[Records contained in a dataset]
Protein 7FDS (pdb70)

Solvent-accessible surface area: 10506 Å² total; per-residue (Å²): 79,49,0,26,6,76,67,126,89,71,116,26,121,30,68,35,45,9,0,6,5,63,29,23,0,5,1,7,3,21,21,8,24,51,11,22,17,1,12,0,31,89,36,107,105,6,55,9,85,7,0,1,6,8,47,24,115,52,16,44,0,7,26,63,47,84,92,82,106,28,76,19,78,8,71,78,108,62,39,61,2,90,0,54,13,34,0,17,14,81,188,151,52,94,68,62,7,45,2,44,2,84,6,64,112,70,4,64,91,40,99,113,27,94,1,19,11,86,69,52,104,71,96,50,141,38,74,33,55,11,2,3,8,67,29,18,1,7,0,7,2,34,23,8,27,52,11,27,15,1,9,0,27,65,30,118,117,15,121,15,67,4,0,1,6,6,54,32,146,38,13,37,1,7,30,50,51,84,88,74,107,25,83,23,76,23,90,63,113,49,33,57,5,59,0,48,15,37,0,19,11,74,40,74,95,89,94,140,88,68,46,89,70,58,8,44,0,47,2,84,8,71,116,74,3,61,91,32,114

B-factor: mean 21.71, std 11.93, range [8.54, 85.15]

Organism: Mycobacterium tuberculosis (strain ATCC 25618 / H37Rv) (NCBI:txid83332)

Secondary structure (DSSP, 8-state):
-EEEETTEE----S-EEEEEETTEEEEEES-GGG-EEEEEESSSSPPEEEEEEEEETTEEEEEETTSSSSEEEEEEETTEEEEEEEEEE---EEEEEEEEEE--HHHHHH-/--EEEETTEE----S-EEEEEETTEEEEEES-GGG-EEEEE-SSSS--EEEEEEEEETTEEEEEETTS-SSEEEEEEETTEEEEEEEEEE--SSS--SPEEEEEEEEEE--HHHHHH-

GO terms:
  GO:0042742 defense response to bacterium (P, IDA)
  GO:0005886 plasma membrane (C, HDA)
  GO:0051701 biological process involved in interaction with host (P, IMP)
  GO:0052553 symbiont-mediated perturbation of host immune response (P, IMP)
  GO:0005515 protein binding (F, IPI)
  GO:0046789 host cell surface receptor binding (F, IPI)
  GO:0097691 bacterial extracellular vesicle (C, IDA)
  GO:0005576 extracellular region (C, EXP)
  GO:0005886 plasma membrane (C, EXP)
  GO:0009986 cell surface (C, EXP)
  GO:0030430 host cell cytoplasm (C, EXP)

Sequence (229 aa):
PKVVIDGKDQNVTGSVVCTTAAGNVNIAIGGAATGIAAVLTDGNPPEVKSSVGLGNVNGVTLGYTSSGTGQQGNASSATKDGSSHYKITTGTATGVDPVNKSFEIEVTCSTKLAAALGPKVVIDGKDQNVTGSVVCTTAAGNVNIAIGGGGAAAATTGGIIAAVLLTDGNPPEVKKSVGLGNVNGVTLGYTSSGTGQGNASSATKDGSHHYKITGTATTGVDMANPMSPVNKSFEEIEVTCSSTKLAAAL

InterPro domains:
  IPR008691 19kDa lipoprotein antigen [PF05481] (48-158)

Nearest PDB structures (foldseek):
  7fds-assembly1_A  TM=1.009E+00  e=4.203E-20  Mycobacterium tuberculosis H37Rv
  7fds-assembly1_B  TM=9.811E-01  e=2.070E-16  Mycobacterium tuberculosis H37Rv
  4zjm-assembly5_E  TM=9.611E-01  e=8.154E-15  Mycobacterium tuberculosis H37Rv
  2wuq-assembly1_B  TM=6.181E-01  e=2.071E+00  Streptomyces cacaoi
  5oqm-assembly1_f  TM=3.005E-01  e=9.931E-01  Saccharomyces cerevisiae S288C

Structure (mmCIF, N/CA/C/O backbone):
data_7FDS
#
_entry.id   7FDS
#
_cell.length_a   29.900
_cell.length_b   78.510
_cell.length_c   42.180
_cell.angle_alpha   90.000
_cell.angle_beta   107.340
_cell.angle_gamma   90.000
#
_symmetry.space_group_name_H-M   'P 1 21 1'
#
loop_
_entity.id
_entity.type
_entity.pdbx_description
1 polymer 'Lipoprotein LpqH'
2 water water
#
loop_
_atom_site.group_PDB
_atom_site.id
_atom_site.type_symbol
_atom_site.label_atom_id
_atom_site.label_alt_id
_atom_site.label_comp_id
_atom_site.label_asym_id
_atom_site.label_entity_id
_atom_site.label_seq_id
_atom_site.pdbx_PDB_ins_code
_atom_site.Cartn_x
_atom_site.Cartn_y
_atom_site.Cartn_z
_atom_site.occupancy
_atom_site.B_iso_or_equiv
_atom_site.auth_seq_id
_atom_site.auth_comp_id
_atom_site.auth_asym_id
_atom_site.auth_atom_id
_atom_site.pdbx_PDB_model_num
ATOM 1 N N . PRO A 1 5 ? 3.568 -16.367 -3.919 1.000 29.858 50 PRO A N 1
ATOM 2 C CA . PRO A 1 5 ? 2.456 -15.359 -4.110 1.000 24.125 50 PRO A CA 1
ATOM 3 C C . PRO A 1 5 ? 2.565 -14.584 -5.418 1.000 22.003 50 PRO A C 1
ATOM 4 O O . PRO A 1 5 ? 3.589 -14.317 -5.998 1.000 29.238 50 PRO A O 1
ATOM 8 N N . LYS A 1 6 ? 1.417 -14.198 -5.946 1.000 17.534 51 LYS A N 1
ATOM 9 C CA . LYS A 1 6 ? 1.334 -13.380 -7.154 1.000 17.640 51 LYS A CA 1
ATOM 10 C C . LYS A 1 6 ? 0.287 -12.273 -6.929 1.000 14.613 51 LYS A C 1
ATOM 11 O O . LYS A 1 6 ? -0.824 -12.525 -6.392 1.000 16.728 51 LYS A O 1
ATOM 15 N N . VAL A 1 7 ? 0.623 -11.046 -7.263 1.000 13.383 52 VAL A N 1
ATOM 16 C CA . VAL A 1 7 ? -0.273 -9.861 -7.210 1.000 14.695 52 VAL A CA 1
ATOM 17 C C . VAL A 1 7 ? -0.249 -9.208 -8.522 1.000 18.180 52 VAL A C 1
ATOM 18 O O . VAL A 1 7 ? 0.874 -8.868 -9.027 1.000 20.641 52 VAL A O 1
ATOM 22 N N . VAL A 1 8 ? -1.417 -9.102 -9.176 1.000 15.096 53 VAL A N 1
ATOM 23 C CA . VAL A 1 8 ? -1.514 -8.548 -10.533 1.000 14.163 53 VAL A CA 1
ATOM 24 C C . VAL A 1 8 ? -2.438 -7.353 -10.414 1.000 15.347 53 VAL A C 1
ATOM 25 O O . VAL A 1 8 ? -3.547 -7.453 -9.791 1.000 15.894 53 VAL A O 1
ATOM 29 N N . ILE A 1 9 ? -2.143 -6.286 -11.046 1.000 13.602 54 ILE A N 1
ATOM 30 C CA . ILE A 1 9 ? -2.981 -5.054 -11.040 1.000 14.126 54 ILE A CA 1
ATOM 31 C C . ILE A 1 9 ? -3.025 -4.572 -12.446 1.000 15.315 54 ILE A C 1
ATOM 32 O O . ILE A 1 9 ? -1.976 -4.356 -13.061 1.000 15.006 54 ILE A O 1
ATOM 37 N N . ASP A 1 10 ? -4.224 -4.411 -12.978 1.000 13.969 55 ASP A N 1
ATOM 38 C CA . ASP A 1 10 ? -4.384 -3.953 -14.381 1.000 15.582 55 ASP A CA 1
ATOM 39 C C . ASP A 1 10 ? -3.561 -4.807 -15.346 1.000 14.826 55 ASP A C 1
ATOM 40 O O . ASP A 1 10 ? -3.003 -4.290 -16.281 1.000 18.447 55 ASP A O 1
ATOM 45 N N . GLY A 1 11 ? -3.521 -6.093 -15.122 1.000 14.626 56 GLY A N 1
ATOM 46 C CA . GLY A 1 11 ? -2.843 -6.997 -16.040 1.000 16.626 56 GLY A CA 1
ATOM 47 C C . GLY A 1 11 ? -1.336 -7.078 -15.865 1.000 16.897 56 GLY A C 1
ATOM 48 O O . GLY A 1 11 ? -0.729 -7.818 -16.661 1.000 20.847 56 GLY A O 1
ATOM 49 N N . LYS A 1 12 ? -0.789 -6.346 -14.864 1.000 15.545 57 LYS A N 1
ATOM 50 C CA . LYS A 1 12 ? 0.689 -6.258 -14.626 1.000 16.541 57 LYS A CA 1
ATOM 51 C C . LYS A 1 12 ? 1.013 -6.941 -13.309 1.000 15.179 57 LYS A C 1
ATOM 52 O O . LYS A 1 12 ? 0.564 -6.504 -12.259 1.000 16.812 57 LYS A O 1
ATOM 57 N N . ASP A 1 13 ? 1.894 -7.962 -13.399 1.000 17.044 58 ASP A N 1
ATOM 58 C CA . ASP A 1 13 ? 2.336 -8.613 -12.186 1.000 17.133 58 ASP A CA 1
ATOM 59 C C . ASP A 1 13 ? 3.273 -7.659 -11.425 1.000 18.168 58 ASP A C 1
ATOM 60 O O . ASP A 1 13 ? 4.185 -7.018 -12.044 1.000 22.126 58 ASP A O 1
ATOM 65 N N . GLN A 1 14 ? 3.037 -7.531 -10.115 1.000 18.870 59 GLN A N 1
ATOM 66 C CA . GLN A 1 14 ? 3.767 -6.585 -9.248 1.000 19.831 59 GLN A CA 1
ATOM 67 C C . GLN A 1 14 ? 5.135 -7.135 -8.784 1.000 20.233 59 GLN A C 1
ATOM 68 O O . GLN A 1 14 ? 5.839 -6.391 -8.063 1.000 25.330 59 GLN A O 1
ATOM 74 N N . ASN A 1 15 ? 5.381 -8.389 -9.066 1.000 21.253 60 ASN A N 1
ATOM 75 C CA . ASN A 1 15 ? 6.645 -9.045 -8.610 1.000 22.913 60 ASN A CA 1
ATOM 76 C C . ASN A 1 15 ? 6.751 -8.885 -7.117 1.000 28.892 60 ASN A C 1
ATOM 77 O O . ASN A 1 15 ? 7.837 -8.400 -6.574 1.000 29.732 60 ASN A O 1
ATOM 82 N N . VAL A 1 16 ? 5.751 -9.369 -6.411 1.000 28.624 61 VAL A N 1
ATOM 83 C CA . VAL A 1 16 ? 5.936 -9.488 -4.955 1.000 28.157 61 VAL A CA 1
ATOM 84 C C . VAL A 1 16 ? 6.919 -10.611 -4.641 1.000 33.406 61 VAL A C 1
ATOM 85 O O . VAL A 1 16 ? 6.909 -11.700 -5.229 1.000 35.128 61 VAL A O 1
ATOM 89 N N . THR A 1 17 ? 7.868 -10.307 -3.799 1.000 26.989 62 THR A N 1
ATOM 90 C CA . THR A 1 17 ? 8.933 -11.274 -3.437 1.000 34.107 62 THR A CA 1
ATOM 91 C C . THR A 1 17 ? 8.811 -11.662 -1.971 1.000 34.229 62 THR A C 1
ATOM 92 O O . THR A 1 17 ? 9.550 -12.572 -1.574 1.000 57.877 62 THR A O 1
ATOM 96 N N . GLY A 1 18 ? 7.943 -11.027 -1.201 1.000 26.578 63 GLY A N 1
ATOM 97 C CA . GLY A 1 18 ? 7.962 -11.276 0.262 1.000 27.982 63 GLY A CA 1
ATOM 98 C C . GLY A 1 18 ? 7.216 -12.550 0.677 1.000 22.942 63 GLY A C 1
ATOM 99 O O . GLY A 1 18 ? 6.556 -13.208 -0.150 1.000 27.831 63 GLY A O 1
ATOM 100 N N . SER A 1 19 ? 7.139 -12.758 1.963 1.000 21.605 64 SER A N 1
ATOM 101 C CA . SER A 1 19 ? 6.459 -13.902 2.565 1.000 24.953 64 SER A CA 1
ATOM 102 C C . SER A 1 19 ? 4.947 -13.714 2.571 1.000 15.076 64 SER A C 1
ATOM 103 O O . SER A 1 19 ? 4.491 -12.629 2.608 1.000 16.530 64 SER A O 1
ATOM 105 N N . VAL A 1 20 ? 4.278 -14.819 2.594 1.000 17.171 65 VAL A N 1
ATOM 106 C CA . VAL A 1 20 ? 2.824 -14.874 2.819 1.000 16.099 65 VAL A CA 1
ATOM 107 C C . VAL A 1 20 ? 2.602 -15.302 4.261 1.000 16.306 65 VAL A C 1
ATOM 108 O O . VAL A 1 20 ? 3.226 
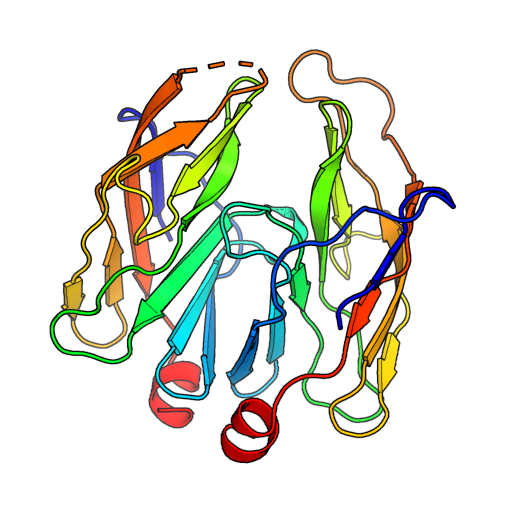-16.317 4.732 1.000 22.172 65 VAL A O 1
ATOM 112 N N . VAL A 1 21 ? 1.816 -14.583 5.030 1.000 12.578 66 VAL A N 1
ATOM 113 C CA . VAL A 1 21 ? 1.462 -14.958 6.401 1.000 13.030 66 VAL A CA 1
ATOM 114 C C . VAL A 1 21 ? -0.054 -14.876 6.486 1.000 11.740 66 VAL A C 1
ATOM 115 O O . VAL A 1 21 ? -0.595 -13.776 6.263 1.000 10.482 66 VAL A O 1
ATOM 119 N N . CYS A 1 22 ? -0.651 -16.004 6.822 1.000 12.123 67 CYS A N 1
ATOM 120 C CA . CYS A 1 22 ? -2.098 -16.064 6.951 1.000 11.527 67 CYS A CA 1
ATOM 121 C C . CYS A 1 22 ? -2.462 -16.295 8.415 1.000 11.510 67 CYS A C 1
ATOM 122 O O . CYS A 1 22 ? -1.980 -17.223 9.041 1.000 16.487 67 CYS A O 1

> [EXERCISE DIRECTIONS] Output the lines above exactly, but only those between the line holding "ATOM 82 N N" and the line holding "ATOM 89 N N", inclusive.

> [SOLUTION]
ATOM 82 N N . VAL A 1 16 ? 5.751 -9.369 -6.411 1.000 28.624 61 VAL A N 1
ATOM 83 C CA . VAL A 1 16 ? 5.936 -9.488 -4.955 1.000 28.157 61 VAL A CA 1
ATOM 84 C C . VAL A 1 16 ? 6.919 -10.611 -4.641 1.000 33.406 61 VAL A C 1
ATOM 85 O O . VAL A 1 16 ? 6.909 -11.700 -5.229 1.000 35.128 61 VAL A O 1
ATOM 89 N N . THR A 1 17 ? 7.868 -10.307 -3.799 1.000 26.989 62 THR A N 1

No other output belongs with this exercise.